In [1]:
%load_ext autoreload
%autoreload 2

# Dropout filtering

Among the replicates of each cell type sample, there are 4 possibilities when it comes to the expression of the replicates. These possibilities are illustrated in the table below. 

|gene| replicate1  |   replicate2 |   replicate3 |
|---|---|---|---|
| A | 0 | 0 | X |
| B | 0 | X | Y |
| C | 0 | 0 | 0 | 
| D | X | Y | Z | 


First, we will filter the genes based on the **majority rule**, i.e. if the gene has 2 replicates with expression 0, we consider that this gene is not expressed in this cell type condition. In the case where there is one zero replicate (case B), we will compute the mean of the values and consider that mean the expression of the gene in the given cell-type condition.

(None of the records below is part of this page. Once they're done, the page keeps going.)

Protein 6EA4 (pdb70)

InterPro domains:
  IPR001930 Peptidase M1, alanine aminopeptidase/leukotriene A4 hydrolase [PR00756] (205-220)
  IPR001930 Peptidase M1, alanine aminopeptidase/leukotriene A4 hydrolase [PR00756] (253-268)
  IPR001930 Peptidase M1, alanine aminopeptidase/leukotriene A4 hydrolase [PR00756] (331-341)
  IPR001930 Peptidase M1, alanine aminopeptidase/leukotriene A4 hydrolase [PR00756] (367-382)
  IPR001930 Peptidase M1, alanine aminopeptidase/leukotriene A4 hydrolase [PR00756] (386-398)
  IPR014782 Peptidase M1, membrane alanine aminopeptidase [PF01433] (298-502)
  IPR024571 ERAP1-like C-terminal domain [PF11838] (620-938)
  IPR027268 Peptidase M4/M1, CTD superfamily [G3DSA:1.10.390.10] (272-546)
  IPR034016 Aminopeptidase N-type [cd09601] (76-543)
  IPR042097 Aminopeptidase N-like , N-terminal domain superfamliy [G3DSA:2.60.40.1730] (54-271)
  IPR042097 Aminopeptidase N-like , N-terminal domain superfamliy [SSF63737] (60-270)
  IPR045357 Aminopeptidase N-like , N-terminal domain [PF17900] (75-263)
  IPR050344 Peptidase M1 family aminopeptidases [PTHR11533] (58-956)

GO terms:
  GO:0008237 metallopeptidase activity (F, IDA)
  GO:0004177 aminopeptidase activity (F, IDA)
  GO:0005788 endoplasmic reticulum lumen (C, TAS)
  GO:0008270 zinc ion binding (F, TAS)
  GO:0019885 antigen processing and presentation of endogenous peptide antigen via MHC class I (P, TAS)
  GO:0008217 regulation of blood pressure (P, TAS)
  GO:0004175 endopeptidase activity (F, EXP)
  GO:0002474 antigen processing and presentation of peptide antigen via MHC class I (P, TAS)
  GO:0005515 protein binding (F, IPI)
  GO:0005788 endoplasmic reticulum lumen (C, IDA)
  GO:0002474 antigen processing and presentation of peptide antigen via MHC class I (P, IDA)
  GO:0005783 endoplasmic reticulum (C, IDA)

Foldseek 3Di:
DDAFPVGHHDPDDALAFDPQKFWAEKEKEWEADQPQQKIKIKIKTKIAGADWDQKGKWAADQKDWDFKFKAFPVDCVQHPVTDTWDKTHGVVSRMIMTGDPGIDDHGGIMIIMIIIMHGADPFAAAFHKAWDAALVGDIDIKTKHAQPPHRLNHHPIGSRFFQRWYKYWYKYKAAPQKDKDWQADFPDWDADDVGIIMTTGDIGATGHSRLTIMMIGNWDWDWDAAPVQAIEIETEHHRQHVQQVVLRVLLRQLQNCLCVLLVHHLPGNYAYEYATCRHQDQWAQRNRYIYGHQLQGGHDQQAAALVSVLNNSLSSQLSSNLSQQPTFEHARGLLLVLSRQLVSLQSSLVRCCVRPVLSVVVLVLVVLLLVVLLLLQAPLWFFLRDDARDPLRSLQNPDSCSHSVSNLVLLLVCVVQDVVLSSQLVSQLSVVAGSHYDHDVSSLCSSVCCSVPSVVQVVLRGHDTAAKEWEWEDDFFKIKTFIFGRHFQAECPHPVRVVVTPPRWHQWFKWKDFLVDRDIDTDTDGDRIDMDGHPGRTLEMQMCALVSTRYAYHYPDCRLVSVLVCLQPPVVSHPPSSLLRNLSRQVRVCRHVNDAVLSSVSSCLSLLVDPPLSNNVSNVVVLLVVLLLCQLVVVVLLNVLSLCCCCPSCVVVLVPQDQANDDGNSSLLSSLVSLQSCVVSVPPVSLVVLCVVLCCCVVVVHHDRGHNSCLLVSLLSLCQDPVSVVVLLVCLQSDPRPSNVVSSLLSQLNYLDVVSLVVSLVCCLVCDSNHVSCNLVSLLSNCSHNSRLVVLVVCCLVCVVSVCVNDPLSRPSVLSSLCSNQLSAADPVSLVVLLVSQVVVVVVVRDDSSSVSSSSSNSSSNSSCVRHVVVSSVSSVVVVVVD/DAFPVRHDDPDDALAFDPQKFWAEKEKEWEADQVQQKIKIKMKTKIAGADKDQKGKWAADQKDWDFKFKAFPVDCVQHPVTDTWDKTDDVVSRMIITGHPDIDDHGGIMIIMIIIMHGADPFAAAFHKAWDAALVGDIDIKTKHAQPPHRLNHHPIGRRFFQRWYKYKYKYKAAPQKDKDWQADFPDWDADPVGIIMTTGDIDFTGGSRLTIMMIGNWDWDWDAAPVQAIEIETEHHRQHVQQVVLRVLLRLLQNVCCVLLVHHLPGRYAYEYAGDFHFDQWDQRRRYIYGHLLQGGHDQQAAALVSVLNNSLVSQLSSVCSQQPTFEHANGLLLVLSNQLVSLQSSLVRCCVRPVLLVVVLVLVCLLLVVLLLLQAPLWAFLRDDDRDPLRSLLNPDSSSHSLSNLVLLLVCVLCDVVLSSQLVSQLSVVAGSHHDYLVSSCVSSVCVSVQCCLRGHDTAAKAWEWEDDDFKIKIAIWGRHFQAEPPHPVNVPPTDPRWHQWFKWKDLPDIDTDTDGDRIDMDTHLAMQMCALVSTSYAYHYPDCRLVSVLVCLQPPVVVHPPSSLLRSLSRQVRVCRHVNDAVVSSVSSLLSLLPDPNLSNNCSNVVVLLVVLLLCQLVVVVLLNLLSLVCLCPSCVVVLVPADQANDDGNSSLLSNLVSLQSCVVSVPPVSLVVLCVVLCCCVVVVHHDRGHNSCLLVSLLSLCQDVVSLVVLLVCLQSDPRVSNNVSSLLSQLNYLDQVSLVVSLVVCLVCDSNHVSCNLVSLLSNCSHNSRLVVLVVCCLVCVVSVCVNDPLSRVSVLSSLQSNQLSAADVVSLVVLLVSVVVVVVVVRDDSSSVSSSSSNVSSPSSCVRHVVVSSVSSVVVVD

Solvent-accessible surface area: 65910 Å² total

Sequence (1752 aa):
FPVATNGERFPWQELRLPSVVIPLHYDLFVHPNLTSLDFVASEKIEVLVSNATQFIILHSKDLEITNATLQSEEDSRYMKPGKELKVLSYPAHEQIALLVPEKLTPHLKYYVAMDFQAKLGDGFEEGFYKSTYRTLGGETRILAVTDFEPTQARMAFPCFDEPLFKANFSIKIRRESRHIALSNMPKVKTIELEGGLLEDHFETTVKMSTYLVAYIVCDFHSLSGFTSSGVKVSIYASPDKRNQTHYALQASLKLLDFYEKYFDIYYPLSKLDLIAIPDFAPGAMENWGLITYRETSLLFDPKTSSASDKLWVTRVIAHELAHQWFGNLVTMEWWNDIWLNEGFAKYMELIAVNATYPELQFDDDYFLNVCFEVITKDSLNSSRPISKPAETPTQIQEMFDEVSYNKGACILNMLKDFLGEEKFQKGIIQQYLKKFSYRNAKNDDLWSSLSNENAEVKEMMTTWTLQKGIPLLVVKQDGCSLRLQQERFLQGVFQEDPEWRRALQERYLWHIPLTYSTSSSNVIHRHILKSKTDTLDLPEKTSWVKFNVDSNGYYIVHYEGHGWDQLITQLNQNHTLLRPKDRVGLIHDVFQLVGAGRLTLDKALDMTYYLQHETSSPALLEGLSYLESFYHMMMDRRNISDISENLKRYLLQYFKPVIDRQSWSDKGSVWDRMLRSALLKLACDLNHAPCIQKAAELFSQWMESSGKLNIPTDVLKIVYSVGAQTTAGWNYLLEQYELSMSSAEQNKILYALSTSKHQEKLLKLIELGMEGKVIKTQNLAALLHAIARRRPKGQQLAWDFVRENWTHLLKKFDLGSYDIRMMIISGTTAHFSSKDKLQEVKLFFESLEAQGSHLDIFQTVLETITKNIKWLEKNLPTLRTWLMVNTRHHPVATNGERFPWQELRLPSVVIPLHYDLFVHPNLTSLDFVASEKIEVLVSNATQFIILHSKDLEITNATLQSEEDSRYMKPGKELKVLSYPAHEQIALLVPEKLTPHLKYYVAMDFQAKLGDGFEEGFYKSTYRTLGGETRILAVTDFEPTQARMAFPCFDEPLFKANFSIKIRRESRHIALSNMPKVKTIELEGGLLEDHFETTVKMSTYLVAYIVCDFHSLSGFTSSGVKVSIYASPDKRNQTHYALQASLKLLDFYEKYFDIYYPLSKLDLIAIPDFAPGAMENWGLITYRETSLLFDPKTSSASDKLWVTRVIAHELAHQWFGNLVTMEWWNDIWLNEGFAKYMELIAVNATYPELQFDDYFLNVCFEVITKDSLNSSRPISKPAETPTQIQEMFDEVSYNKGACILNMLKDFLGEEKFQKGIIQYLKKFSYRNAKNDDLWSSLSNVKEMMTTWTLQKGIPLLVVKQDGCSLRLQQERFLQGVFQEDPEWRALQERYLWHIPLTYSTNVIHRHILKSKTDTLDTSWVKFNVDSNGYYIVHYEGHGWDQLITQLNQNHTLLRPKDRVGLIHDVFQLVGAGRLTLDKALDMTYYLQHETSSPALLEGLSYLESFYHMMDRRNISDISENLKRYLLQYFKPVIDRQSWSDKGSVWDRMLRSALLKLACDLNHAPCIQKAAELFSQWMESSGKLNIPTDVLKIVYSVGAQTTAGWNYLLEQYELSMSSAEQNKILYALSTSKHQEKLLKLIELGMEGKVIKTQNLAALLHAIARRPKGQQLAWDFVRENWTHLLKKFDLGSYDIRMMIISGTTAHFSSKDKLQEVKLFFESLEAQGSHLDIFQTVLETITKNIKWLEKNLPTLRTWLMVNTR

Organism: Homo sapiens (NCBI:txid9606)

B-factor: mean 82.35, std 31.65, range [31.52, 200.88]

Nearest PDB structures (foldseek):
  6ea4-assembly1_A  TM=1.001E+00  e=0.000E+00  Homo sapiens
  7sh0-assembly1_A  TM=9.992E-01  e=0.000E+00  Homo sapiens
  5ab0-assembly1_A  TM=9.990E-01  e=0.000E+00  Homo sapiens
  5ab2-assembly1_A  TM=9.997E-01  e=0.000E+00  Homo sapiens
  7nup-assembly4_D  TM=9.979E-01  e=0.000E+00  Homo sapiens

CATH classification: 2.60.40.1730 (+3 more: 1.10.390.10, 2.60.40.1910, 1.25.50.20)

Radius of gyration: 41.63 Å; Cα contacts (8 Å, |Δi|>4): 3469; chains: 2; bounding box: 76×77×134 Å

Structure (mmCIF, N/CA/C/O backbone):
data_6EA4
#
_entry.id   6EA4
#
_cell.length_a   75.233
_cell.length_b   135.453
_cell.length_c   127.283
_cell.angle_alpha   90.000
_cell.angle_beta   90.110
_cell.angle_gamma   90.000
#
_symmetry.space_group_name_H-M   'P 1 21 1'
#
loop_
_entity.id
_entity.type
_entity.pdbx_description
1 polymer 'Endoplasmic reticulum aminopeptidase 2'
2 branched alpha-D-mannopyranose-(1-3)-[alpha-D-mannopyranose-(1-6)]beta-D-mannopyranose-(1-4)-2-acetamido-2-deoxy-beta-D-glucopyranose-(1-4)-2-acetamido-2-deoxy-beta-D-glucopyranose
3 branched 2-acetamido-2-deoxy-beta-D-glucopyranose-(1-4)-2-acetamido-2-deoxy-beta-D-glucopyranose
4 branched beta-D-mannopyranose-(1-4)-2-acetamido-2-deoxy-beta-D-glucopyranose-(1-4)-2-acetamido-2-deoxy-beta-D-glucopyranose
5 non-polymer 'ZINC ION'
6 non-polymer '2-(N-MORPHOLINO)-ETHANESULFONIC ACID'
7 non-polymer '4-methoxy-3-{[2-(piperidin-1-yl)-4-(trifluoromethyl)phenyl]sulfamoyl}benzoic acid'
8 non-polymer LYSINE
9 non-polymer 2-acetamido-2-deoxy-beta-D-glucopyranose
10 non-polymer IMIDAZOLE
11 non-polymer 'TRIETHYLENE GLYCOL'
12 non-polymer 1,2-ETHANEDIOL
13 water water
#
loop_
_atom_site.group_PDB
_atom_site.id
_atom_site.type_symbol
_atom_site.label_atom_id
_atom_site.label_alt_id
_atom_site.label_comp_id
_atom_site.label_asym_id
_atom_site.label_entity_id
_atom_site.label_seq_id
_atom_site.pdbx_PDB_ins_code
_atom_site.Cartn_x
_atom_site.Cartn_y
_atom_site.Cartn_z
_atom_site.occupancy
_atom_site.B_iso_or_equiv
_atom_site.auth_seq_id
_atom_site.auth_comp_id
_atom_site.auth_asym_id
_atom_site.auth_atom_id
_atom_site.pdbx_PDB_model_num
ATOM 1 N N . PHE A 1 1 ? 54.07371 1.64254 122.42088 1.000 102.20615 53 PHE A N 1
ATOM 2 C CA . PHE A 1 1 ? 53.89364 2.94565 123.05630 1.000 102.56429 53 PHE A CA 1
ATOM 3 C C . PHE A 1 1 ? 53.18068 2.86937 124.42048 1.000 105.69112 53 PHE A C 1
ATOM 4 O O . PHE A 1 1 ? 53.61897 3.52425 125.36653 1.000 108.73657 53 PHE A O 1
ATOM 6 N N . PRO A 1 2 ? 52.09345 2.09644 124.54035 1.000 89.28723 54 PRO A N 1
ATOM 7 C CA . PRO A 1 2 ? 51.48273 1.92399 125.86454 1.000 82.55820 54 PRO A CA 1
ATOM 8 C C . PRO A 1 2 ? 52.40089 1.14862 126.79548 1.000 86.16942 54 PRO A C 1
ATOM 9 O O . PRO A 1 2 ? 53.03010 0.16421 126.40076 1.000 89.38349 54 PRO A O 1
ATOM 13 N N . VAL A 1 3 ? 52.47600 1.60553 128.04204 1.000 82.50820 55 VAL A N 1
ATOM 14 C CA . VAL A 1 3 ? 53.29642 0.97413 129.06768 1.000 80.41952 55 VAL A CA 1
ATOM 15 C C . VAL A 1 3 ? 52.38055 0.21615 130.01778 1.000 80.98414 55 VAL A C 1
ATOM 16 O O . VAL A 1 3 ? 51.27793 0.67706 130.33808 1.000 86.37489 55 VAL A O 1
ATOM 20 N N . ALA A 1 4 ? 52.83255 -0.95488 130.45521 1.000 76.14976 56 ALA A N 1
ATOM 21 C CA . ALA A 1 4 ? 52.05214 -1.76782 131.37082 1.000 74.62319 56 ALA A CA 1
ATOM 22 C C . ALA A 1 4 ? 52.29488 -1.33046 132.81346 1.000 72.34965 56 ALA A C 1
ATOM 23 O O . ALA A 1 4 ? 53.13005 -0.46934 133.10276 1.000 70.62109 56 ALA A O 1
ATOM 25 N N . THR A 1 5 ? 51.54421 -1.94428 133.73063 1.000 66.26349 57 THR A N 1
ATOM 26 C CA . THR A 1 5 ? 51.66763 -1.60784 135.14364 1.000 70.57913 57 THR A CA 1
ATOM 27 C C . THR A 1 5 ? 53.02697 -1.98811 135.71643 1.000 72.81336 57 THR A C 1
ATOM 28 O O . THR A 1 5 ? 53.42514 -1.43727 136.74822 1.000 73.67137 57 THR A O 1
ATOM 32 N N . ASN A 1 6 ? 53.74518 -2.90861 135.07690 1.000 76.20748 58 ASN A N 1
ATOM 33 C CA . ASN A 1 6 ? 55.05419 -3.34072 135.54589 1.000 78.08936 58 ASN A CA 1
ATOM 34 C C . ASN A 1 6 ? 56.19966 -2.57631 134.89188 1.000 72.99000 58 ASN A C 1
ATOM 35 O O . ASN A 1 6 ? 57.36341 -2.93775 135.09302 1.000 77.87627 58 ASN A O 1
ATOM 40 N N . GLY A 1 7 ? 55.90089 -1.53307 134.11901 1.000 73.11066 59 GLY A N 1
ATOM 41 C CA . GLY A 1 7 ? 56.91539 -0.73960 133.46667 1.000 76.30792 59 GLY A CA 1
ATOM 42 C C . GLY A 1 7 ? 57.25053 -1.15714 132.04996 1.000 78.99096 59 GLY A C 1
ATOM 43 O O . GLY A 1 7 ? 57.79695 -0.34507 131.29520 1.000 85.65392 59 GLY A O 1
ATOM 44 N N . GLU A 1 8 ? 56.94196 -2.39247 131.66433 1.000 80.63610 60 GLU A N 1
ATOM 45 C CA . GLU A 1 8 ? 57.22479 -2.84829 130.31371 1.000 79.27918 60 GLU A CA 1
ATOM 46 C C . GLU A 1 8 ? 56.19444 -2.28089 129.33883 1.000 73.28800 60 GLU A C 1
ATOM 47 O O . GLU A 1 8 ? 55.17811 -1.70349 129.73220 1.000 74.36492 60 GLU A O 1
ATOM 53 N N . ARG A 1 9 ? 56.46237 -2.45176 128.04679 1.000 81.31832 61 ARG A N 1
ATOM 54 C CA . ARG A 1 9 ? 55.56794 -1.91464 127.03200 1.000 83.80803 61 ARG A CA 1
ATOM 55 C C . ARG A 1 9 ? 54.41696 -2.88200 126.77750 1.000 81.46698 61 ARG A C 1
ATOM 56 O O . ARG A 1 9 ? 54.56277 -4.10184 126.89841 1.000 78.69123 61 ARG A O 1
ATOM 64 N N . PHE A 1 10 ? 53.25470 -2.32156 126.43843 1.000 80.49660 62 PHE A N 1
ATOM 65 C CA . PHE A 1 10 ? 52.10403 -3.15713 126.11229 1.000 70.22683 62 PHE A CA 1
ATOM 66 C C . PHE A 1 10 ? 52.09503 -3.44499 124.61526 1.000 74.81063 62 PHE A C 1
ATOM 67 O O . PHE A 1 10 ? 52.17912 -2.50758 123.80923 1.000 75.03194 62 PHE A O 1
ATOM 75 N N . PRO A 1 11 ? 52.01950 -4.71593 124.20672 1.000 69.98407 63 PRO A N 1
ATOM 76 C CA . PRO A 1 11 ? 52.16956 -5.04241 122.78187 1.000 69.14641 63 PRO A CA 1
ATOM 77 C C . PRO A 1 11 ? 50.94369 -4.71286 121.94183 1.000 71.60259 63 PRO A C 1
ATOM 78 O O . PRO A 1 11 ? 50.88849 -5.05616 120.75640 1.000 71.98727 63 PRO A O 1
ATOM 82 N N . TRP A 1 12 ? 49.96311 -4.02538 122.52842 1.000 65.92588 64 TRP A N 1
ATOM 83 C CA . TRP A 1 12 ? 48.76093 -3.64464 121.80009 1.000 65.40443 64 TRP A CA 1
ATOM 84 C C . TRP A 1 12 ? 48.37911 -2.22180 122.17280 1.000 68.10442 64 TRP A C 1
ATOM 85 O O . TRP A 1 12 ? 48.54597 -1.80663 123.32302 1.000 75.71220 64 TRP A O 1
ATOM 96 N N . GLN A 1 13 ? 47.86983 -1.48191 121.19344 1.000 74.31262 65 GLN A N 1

In the case where all three replicates are 0, the gene will be considered as not expressed, while if all the replicates are different from zero the we will compute the mean as described in case B. 

In [2]:
import pandas as pd
import numpy as np
import matplotlib.pyplot as plt
import matplotlib
font = {'family' : 'sans-serif',
        'size'   : 15}
matplotlib.rc('font', **font)
from local_utils import get_mean, get_mean2, pca_comp, pca_variance
import seaborn as sns

## 1. Preprocessing the dataframe

In [4]:
# loading the dataset
df_orig= pd.read_csv("rpkm.tsv", sep="\t")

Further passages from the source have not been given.